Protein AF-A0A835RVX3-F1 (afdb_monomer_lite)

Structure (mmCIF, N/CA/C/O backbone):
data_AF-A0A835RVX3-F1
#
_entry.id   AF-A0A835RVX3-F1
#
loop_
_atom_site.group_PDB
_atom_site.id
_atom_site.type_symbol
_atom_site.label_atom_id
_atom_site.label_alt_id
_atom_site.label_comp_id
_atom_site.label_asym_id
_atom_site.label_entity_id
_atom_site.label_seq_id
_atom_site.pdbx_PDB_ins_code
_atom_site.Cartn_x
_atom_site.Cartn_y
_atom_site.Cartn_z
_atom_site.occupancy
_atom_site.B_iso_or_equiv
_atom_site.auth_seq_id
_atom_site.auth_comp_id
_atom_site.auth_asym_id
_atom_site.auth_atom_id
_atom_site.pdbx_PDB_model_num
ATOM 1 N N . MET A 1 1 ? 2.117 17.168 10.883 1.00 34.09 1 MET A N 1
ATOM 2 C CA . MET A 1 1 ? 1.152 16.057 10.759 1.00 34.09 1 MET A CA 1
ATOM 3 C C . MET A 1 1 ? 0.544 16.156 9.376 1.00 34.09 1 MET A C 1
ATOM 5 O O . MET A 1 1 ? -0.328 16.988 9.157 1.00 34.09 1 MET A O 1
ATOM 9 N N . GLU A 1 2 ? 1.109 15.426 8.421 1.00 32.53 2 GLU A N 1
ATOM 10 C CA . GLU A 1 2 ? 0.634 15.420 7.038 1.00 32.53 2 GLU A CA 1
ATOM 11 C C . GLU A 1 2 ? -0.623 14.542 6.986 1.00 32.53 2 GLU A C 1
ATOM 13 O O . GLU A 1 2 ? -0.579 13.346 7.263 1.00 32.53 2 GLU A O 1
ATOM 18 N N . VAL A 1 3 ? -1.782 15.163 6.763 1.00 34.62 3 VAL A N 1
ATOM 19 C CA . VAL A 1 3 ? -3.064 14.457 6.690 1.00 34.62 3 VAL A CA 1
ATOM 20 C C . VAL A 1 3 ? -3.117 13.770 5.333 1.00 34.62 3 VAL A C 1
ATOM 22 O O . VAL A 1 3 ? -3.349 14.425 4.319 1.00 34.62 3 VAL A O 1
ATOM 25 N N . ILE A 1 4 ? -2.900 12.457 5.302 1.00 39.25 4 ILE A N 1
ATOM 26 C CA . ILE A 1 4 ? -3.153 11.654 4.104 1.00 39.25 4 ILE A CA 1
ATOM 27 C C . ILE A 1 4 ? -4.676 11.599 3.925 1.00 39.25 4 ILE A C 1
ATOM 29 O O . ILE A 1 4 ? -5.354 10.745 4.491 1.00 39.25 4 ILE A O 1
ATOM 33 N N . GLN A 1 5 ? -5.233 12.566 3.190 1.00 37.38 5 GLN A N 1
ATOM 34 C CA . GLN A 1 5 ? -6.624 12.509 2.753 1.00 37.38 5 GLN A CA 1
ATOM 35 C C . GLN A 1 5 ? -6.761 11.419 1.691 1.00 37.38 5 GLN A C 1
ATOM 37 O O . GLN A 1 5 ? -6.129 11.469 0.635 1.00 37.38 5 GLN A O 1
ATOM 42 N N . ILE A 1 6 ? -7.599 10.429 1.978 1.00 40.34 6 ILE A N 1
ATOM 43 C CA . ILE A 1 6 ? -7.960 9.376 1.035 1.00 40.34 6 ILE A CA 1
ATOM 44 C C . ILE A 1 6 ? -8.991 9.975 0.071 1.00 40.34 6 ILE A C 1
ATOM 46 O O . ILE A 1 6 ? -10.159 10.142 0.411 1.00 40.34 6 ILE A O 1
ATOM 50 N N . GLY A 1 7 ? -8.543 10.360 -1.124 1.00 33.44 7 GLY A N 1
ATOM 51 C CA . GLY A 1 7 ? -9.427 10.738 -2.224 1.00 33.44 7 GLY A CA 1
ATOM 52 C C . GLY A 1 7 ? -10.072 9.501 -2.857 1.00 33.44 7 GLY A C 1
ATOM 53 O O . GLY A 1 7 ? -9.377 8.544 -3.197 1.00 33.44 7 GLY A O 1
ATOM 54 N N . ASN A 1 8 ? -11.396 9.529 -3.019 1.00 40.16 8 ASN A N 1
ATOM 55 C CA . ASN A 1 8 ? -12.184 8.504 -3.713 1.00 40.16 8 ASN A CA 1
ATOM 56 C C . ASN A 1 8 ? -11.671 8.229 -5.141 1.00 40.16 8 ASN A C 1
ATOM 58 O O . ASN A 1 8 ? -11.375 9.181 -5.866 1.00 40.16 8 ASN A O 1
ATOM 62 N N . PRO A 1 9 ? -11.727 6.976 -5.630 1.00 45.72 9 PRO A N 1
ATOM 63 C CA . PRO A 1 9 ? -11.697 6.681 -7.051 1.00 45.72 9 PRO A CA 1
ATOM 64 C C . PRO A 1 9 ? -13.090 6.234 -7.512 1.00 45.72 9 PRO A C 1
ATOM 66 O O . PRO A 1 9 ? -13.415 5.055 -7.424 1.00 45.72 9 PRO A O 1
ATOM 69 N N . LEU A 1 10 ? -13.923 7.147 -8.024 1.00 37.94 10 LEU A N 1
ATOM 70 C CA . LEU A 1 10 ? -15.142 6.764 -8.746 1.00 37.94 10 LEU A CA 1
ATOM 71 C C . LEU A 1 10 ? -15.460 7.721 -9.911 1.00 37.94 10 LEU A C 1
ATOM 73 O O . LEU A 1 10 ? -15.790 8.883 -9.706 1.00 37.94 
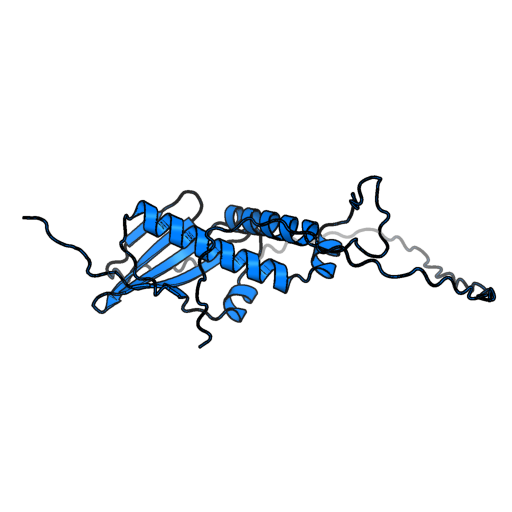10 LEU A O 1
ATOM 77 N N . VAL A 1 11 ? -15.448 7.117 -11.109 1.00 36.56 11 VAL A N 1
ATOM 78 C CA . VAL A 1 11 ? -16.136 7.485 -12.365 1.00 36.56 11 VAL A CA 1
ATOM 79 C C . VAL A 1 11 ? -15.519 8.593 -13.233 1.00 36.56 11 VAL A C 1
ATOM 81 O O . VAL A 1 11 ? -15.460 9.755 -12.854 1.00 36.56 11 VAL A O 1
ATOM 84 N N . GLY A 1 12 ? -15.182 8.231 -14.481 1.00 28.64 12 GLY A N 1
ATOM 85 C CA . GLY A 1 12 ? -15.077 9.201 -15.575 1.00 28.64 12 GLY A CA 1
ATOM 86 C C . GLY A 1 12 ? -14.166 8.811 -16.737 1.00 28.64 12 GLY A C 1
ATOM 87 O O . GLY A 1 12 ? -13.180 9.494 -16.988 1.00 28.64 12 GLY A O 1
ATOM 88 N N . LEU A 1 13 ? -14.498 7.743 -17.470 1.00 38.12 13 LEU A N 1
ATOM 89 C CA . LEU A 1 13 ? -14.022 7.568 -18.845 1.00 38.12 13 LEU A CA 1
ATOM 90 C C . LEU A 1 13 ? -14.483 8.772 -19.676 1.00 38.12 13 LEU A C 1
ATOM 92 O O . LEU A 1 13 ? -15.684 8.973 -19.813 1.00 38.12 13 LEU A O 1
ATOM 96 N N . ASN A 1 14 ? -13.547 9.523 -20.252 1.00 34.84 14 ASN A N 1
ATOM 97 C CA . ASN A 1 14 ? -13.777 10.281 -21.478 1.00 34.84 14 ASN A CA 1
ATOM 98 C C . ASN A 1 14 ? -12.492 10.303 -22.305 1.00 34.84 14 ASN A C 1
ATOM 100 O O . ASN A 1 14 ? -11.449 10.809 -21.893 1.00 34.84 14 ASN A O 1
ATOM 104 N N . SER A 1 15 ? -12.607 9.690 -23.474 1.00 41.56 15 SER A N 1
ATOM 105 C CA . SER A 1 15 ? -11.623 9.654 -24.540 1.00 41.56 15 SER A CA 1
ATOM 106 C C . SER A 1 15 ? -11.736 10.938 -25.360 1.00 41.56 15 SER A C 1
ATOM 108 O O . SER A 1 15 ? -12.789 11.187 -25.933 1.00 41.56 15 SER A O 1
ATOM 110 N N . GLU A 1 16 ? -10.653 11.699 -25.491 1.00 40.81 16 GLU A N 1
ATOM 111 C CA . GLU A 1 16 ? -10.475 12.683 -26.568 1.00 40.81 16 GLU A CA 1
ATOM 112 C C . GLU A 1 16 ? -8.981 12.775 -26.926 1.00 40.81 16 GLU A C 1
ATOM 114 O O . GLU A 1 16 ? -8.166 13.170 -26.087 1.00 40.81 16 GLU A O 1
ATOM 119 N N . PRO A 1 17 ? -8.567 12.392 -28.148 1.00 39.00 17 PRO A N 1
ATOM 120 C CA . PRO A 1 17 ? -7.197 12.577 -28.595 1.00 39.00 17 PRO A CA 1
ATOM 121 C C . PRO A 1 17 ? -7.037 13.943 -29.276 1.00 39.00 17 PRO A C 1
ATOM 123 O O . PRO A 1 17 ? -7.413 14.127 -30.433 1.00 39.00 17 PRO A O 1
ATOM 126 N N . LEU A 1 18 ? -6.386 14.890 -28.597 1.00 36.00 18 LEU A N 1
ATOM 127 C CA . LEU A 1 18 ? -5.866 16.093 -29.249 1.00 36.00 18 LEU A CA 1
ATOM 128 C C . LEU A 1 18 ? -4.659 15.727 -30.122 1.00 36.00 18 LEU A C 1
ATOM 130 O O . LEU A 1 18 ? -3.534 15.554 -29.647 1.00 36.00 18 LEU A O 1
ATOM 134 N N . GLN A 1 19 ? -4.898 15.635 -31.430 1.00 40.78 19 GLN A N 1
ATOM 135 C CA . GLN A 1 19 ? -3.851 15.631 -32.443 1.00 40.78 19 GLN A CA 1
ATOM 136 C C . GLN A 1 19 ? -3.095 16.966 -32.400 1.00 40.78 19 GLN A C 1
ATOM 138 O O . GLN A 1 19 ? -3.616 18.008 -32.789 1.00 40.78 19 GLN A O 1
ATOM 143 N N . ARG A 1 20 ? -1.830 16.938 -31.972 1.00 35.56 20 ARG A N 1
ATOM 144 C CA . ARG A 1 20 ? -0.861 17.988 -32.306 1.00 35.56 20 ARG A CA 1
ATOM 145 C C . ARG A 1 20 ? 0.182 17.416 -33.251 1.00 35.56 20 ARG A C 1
* * *
- About this task:
Produce a word-for-word copy of everything above from the line holding "ATOM 85 C CA" down to the line holding "ATOM 96 N N", with both of those lines kept.

- Finished exercise:
ATOM 85 C CA . GLY A 1 12 ? -15.077 9.201 -15.575 1.00 28.64 12 GLY A CA 1
ATOM 86 C C . GLY A 1 12 ? -14.166 8.811 -16.737 1.00 28.64 12 GLY A C 1
ATOM 87 O O . GLY A 1 12 ? -13.180 9.494 -16.988 1.00 28.64 12 GLY A O 1
ATOM 88 N N . LEU A 1 13 ? -14.498 7.743 -17.470 1.00 38.12 13 LEU A N 1
ATOM 89 C CA . LEU A 1 13 ? -14.022 7.568 -18.845 1.00 38.12 13 LEU A CA 1
ATOM 90 C C . LEU A 1 13 ? -14.483 8.772 -19.676 1.00 38.12 13 LEU A C 1
ATOM 92 O O . LEU A 1 13 ? -15.684 8.973 -19.813 1.00 38.12 13 LEU A O 1
ATOM 96 N N . ASN A 1 14 ? -13.547 9.523 -20.252 1.00 34.84 14 ASN A N 1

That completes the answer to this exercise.